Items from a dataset
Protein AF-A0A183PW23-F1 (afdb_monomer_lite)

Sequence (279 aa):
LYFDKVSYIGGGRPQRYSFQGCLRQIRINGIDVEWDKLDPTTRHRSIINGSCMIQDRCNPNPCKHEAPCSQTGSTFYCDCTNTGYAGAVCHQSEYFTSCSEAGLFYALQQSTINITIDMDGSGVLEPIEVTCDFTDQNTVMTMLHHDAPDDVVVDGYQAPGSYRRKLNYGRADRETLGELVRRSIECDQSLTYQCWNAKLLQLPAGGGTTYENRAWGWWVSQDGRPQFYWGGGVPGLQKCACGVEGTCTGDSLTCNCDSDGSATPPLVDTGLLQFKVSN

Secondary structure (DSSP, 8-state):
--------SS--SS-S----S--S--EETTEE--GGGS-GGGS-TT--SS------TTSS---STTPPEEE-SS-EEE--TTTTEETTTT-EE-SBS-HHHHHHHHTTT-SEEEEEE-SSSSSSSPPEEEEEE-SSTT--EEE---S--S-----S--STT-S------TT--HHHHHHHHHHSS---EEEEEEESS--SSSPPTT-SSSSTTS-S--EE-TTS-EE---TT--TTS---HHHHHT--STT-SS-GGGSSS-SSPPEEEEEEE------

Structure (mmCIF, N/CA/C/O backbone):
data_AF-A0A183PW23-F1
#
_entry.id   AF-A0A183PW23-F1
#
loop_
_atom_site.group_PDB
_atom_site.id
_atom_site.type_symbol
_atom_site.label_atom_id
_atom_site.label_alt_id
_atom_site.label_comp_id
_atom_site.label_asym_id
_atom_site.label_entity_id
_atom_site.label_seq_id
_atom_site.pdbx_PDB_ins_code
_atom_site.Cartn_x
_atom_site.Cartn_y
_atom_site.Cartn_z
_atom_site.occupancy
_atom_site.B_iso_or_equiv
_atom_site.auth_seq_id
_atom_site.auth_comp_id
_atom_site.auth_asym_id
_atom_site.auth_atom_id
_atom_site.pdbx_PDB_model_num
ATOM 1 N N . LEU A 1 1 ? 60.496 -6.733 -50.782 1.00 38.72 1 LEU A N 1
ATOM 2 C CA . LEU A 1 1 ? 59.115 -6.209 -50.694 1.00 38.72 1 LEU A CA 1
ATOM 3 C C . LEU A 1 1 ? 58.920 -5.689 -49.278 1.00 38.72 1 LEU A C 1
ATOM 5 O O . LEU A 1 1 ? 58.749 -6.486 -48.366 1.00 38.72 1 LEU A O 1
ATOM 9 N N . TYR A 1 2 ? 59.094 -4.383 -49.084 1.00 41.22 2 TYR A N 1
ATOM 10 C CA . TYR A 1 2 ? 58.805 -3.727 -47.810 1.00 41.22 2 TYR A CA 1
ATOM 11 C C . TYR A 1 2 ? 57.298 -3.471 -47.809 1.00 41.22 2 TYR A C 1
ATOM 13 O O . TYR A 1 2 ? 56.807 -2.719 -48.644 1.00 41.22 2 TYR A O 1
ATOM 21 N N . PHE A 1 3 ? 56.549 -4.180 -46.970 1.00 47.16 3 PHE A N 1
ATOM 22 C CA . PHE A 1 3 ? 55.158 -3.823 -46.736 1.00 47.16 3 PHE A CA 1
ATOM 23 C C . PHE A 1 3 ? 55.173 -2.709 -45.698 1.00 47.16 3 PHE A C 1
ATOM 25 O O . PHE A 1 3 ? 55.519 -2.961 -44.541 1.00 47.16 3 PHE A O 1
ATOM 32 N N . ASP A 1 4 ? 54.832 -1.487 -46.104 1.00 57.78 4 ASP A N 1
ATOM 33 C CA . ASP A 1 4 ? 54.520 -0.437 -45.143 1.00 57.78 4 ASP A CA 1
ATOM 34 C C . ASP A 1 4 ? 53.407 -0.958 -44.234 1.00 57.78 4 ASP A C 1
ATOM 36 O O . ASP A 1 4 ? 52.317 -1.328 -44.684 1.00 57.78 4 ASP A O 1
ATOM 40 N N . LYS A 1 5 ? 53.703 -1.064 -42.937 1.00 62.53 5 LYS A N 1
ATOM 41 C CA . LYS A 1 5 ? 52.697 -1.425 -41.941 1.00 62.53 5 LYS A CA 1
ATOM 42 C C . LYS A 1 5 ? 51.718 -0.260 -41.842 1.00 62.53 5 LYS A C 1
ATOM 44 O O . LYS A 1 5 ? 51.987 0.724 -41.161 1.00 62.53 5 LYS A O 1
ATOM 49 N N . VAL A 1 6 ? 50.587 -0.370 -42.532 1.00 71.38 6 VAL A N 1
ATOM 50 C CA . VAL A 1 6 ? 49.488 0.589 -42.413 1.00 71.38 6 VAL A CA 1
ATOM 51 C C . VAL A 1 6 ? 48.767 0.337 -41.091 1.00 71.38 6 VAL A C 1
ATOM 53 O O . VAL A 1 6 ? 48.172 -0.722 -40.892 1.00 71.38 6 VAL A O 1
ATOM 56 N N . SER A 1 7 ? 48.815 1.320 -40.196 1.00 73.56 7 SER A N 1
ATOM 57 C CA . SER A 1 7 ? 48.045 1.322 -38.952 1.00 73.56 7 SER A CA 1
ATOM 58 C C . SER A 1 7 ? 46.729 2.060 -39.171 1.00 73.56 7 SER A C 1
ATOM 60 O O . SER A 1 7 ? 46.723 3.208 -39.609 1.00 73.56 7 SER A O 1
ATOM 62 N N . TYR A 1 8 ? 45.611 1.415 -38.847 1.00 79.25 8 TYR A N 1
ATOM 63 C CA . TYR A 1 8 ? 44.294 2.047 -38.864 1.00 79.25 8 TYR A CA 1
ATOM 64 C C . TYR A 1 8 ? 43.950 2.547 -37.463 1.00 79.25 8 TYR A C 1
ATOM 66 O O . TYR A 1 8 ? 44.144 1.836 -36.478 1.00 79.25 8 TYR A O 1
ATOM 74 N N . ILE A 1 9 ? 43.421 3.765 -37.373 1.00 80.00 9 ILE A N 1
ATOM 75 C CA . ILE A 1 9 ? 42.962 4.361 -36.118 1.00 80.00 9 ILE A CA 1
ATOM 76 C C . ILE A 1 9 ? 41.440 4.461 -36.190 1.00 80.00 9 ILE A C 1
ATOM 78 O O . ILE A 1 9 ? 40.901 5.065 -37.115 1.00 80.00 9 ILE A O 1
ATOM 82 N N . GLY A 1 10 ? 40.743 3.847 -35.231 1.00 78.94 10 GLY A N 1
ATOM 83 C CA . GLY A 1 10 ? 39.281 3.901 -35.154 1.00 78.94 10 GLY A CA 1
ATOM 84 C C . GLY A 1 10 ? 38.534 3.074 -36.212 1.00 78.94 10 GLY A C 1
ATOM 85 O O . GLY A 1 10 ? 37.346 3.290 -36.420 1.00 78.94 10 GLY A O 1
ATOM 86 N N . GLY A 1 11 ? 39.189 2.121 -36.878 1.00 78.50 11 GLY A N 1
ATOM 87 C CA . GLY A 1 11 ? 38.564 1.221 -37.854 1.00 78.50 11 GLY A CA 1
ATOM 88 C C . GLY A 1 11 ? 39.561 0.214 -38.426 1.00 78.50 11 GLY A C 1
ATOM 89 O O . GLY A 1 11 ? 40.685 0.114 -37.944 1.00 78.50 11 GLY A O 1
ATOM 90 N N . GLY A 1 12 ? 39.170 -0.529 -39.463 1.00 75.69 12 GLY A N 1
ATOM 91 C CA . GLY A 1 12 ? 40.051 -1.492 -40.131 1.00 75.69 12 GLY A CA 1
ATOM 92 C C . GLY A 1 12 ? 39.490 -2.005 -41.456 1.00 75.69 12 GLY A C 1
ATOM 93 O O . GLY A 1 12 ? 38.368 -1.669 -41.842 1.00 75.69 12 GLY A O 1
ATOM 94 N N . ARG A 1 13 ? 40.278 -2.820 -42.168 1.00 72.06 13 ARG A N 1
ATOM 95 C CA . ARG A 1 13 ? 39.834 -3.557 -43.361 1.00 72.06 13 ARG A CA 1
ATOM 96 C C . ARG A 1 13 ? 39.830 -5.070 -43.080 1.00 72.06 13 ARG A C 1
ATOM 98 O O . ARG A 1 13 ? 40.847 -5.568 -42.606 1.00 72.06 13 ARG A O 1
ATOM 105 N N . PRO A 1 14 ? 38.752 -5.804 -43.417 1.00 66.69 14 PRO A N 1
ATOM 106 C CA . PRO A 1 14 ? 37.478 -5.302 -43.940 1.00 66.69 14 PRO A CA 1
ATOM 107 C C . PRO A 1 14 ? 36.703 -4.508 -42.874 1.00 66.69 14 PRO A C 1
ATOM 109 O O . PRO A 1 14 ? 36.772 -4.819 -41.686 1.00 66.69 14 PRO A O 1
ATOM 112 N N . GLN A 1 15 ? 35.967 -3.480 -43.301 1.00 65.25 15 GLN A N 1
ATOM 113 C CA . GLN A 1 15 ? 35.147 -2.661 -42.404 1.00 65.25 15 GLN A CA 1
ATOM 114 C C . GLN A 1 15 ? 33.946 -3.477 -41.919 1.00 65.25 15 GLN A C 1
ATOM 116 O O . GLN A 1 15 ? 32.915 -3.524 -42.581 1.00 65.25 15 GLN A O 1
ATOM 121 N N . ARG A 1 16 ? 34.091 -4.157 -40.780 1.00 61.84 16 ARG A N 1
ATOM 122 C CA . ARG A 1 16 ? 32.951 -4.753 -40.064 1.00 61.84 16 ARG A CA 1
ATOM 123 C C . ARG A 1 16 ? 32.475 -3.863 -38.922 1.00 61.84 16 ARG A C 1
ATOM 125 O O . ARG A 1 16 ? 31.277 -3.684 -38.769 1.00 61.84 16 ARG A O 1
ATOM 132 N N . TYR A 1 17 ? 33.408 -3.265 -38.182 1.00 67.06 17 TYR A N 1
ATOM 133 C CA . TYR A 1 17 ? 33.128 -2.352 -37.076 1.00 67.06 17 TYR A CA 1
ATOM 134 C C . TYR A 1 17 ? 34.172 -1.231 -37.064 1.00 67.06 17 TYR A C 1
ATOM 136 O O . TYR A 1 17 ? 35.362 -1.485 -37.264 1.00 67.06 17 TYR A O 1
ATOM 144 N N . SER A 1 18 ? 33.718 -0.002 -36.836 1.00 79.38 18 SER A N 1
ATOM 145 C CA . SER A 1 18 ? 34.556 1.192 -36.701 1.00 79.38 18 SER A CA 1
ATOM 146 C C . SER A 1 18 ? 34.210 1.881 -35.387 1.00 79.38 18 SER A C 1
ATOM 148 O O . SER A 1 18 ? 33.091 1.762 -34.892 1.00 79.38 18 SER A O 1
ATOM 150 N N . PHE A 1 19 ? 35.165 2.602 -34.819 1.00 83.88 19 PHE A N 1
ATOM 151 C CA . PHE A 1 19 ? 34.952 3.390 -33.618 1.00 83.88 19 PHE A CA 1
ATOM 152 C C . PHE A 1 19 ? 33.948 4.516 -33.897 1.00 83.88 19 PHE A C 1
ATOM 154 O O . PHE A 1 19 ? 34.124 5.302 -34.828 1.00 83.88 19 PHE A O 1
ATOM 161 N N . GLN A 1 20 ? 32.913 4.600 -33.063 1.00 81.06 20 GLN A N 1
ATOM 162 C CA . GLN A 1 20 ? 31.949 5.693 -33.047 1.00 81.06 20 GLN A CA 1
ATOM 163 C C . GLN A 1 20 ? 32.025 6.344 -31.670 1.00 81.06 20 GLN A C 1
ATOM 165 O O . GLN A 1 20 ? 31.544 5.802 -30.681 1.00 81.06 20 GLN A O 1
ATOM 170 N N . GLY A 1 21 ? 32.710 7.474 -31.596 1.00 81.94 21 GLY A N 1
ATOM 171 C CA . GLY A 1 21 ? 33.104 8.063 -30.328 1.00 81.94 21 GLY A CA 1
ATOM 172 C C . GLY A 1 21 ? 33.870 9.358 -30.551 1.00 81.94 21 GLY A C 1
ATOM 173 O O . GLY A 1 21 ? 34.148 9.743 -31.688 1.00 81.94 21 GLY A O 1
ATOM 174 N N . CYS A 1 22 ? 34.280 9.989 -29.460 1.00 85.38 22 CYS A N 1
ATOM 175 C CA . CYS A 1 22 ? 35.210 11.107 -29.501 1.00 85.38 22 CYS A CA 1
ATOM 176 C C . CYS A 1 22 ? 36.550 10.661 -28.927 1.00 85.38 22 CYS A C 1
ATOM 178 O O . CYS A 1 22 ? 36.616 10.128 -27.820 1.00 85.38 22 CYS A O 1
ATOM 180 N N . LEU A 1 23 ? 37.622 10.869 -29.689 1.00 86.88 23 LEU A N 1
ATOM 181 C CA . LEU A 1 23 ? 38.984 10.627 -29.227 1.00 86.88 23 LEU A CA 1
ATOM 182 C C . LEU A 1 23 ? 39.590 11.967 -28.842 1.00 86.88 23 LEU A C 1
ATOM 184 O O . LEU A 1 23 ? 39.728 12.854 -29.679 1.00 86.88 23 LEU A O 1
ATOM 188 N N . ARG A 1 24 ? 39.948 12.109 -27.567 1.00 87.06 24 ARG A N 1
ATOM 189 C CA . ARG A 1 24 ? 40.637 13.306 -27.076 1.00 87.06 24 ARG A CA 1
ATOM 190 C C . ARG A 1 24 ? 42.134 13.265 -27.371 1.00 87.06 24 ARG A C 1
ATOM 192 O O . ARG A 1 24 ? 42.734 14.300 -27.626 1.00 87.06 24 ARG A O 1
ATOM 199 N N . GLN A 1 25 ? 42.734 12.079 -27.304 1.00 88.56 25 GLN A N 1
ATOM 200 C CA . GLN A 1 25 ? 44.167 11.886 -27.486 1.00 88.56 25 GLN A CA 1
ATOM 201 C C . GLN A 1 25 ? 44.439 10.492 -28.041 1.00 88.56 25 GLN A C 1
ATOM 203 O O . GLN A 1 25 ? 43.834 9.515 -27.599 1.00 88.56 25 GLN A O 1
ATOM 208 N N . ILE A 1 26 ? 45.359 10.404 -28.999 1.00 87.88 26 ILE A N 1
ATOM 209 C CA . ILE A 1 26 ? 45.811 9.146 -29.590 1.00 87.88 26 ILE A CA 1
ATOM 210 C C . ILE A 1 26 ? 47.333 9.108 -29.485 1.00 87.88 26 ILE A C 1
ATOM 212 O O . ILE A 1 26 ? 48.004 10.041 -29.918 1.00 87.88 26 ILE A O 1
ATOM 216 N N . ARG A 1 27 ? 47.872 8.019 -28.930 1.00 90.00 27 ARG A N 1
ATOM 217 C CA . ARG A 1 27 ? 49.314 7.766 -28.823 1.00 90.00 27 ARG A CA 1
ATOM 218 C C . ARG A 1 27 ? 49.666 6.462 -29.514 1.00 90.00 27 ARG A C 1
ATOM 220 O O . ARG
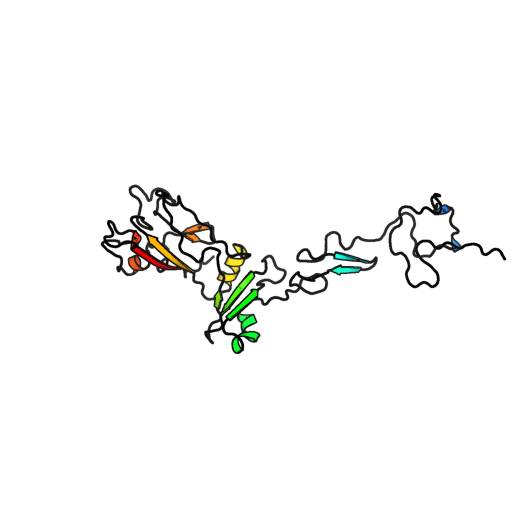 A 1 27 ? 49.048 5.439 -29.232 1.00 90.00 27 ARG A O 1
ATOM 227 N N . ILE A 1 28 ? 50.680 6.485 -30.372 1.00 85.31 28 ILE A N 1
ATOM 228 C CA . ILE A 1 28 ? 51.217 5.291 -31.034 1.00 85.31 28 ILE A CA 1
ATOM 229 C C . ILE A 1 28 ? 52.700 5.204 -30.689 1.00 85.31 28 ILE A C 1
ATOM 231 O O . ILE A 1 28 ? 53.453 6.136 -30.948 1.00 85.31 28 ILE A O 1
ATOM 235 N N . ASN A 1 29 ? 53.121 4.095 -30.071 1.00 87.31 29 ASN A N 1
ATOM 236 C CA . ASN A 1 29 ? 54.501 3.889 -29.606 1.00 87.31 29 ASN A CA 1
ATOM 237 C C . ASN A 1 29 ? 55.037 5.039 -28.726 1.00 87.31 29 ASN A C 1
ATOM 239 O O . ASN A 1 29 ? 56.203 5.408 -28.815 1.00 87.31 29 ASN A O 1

_Problem to solve_: Set down only the lines above that fall between the line holding "ATOM 123 C C" and the line holding "ATOM 134 C C", inclusive, keeping each exact.

_Solution_:
ATOM 123 C C . ARG A 1 16 ? 32.475 -3.863 -38.922 1.00 61.84 16 ARG A C 1
ATOM 125 O O . ARG A 1 16 ? 31.277 -3.684 -38.769 1.00 61.84 16 ARG A O 1
ATOM 132 N N . TYR A 1 17 ? 33.408 -3.265 -38.182 1.00 67.06 17 TYR A N 1
ATOM 133 C CA . TYR A 1 17 ? 33.128 -2.352 -37.076 1.00 67.06 17 TYR A CA 1
ATOM 134 C C . TYR A 1 17 ? 34.172 -1.231 -37.064 1.00 67.06 17 TYR A C 1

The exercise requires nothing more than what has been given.